We understand that this dataset is very big, and we can try looking for issues in other datasets. However, before that, can you confirm whether we have identified the issue with the PanGraph correctly as it might be possible that we aren't properly interpreting some part of the JSON file? Is it possible that in the PanGraph JSON file that we have provided, you compute the length of the sequence NZ_AP019856.1
and tell us if you agree with our analysis? The length that we found from the PanGraph was 4800017 bases.
Thanks, Harsh
Hi Harsh, sorry for the delay, today we're having a bit of troubles with the university cluster and the graph is too big for me to open on my laptop.
I checked the full sequence reconstruction for all isolates in the graph. It looks like 64/1000 isolates have minor problems in their sequence. In particular I agree that isolate NZ_AP019856.1
should be 4800098 bp long but it is 4800017 bp in the graph.

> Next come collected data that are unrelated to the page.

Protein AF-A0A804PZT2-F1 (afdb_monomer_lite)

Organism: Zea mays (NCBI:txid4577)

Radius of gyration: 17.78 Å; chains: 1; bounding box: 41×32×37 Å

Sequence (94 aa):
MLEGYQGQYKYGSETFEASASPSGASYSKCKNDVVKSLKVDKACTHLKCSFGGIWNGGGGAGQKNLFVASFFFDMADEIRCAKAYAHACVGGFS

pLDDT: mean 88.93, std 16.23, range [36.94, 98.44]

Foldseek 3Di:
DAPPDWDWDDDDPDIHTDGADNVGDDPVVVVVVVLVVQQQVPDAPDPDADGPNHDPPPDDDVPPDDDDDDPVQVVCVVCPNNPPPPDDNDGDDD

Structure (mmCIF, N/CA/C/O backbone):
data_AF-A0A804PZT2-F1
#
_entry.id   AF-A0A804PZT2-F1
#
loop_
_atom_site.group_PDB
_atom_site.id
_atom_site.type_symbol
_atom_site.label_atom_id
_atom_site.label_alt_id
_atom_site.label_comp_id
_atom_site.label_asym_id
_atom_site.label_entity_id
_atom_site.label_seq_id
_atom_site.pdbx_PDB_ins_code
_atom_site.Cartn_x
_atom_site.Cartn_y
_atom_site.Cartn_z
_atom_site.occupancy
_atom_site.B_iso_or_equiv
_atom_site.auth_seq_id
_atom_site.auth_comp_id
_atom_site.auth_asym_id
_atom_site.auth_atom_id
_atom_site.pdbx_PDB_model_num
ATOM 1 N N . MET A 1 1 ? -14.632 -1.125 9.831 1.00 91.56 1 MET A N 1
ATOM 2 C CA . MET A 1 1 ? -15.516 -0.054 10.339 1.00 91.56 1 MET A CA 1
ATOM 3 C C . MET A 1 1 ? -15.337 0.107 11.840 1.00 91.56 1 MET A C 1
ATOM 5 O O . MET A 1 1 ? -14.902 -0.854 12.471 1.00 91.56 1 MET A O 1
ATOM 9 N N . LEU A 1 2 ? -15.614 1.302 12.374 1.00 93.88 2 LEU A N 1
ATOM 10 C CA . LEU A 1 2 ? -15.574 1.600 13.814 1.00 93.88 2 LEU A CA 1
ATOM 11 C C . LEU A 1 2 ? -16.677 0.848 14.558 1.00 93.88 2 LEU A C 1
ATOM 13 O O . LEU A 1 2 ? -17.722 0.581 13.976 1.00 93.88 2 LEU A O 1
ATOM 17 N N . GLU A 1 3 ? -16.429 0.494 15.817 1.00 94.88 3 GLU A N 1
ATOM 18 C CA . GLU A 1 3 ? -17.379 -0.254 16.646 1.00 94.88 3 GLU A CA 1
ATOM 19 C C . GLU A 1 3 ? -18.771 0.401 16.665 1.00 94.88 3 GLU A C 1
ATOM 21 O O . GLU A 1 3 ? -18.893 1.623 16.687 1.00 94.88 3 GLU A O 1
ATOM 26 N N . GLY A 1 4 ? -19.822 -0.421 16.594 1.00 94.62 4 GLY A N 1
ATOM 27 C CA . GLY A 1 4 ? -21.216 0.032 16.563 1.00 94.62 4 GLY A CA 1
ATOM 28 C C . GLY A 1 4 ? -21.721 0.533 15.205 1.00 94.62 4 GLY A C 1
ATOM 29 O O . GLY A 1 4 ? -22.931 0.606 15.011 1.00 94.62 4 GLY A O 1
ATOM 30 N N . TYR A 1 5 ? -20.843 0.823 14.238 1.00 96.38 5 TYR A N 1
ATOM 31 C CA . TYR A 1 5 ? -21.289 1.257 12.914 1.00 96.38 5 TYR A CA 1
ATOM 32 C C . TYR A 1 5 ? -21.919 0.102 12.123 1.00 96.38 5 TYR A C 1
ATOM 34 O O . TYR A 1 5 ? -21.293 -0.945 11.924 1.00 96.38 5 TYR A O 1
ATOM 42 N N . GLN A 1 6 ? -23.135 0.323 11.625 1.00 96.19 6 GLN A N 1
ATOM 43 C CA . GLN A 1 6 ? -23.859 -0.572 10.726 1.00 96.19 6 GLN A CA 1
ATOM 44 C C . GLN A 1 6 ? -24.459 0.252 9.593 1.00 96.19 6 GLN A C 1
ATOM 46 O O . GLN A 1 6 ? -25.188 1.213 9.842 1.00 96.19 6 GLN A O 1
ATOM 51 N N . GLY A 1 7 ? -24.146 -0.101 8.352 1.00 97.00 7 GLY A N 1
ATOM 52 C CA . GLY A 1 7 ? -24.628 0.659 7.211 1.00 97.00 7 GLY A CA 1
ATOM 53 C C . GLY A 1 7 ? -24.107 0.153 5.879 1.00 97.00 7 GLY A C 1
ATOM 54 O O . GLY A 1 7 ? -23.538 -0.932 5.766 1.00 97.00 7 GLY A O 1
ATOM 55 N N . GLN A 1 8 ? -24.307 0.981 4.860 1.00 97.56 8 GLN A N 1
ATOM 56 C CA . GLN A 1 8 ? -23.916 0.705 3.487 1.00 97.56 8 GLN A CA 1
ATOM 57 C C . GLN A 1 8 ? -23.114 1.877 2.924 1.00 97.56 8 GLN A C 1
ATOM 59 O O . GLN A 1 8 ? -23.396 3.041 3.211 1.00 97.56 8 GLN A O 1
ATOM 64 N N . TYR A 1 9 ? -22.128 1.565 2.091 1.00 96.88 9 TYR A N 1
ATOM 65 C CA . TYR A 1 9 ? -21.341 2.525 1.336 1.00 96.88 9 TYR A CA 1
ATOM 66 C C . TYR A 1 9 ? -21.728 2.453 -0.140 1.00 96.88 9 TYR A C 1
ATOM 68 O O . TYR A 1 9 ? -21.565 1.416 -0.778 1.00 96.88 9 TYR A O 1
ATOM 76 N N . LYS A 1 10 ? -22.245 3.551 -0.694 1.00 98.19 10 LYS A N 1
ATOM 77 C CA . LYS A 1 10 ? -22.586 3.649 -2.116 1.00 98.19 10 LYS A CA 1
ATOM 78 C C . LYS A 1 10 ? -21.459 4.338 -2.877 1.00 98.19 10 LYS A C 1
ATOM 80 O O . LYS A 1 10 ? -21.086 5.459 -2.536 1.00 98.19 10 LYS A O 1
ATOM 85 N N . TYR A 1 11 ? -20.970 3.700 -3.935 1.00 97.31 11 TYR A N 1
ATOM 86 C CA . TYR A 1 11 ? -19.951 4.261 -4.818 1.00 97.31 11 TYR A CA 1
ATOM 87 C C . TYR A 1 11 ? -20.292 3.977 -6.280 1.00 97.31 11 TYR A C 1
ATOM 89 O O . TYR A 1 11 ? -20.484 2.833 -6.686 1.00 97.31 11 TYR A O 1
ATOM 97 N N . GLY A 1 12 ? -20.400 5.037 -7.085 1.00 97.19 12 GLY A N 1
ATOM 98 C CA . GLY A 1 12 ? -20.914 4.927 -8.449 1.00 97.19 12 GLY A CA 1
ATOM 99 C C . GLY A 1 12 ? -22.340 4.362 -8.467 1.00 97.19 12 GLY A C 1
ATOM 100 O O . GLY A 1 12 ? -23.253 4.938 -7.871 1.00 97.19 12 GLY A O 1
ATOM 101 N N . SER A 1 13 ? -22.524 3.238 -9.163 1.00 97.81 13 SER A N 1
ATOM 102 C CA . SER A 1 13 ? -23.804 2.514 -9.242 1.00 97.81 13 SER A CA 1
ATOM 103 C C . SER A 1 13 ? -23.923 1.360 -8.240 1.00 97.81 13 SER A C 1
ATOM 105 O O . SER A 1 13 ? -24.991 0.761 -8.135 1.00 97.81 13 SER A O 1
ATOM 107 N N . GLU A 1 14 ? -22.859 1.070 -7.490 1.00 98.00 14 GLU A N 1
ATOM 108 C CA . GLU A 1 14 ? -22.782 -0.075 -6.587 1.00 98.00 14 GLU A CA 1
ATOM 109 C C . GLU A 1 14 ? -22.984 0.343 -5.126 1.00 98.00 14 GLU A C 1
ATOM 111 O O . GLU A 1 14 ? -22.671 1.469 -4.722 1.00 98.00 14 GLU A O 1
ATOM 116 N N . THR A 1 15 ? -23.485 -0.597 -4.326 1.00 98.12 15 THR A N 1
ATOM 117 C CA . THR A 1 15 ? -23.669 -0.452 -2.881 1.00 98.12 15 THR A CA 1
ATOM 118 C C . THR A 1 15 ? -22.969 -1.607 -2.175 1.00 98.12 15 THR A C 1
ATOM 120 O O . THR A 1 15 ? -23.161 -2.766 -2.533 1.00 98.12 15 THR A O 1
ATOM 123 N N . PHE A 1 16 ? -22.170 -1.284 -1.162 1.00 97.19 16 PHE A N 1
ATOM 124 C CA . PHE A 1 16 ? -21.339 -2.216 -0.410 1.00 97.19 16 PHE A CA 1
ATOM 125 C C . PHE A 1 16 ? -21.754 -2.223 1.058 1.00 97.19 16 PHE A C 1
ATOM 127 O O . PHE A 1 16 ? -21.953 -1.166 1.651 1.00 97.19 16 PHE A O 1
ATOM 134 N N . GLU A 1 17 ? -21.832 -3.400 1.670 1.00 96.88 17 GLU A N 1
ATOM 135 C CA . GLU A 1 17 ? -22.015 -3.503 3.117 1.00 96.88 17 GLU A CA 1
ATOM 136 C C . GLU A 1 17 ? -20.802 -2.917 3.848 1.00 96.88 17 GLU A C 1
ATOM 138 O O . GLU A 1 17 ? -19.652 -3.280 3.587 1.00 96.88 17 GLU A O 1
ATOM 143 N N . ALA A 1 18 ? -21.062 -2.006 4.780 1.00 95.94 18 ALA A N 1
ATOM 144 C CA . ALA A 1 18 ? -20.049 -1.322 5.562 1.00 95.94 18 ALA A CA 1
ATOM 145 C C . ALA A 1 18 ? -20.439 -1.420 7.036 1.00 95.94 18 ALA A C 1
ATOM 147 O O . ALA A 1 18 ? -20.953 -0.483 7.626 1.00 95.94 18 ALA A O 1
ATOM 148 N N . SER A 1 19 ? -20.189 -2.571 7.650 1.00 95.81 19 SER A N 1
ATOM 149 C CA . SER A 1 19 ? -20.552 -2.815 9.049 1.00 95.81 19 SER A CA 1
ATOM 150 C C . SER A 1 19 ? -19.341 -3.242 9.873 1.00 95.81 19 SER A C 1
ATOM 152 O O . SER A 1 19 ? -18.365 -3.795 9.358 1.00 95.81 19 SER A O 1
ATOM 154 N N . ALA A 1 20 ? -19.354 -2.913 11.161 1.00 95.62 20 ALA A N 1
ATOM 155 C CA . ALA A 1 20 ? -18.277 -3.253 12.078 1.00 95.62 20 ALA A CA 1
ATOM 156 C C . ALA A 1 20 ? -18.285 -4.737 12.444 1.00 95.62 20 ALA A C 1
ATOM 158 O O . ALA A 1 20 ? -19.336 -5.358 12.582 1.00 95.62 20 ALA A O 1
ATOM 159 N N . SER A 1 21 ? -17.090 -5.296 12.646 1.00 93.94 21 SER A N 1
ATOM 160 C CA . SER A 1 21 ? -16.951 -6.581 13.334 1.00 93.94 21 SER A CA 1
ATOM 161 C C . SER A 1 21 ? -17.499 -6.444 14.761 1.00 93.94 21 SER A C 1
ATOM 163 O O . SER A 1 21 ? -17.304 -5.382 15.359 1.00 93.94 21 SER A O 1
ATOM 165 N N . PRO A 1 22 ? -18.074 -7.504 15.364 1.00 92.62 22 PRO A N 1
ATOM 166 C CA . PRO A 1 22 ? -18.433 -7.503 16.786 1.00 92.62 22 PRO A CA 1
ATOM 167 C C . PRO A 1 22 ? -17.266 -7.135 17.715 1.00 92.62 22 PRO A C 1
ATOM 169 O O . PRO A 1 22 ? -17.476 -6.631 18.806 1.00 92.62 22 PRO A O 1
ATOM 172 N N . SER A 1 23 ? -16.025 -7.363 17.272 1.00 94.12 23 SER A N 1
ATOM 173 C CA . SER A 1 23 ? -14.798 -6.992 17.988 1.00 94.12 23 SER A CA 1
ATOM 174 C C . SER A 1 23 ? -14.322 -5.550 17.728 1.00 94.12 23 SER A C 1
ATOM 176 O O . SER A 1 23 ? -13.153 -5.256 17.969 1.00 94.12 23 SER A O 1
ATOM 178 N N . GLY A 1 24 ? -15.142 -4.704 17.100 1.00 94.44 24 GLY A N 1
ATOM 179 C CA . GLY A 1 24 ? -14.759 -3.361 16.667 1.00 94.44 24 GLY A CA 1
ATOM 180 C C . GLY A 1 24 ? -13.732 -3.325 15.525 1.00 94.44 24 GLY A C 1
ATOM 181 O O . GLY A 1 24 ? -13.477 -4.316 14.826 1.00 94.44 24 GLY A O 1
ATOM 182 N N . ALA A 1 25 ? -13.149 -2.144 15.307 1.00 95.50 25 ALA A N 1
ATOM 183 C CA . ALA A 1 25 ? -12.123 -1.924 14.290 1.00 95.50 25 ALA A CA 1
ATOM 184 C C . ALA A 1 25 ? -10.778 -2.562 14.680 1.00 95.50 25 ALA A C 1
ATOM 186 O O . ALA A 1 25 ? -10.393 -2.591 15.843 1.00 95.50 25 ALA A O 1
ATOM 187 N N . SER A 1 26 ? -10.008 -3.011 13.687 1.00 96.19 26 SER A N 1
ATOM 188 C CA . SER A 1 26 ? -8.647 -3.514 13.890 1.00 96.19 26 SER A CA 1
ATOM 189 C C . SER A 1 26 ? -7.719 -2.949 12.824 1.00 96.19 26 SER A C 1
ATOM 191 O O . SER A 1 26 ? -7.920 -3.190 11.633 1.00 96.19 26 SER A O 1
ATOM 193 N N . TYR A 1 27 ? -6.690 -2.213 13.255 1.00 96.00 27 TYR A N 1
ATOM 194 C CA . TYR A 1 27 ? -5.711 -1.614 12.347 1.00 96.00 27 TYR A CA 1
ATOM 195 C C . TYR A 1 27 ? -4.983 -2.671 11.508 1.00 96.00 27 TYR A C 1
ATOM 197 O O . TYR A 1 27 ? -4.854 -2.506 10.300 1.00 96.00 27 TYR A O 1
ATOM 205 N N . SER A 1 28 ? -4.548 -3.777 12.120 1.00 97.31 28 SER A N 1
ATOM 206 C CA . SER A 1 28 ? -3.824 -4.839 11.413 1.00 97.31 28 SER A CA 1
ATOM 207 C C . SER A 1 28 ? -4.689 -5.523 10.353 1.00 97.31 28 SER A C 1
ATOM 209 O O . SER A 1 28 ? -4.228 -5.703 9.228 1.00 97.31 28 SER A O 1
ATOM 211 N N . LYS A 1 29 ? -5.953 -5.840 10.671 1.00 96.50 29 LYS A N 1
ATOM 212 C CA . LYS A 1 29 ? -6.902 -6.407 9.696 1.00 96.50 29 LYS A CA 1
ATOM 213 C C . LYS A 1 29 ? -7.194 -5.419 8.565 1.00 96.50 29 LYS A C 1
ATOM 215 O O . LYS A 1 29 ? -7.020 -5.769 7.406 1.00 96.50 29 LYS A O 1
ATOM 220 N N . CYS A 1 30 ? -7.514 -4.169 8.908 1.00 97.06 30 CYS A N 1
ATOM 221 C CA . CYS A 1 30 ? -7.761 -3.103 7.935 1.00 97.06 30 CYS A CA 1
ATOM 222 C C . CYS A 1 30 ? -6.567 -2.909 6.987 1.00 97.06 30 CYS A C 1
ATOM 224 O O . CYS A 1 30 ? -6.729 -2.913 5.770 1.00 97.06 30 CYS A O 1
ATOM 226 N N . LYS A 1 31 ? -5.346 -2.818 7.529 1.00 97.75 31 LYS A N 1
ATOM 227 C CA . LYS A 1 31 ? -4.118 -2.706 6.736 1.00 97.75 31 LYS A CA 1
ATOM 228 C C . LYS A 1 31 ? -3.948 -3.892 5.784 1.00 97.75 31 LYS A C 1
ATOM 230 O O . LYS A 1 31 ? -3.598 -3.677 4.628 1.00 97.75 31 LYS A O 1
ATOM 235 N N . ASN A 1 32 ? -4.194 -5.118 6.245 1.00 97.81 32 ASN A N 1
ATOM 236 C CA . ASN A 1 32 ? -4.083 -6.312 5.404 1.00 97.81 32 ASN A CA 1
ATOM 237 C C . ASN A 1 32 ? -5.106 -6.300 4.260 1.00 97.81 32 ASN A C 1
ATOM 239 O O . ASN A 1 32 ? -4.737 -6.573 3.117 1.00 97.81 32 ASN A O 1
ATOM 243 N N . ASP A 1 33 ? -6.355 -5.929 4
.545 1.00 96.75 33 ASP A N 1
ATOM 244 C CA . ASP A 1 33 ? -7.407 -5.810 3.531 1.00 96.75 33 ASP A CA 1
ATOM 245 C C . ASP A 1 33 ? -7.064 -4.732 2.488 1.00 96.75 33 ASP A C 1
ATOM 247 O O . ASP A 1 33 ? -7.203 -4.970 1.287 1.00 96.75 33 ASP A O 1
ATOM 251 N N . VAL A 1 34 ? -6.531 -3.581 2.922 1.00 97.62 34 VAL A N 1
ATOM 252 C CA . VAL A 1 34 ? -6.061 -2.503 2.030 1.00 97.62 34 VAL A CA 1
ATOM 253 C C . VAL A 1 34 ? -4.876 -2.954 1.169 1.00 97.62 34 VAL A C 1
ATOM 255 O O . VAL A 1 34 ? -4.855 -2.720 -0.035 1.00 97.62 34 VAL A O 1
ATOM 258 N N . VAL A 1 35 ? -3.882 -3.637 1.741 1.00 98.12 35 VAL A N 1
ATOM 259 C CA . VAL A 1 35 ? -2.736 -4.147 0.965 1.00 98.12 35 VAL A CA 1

It looks like in these cases there are few tens of bp of mismatches. I'll be investigating this further but it might take some time since it looks like these inconsistencies appear in complicated edge-cases that only happen when graphs are big and complex enough. We're working on a more robust re-implementation of some of the core functions of pangraph that will hopefully remove all of these inconsistencies once and for all. I'll keep you posted.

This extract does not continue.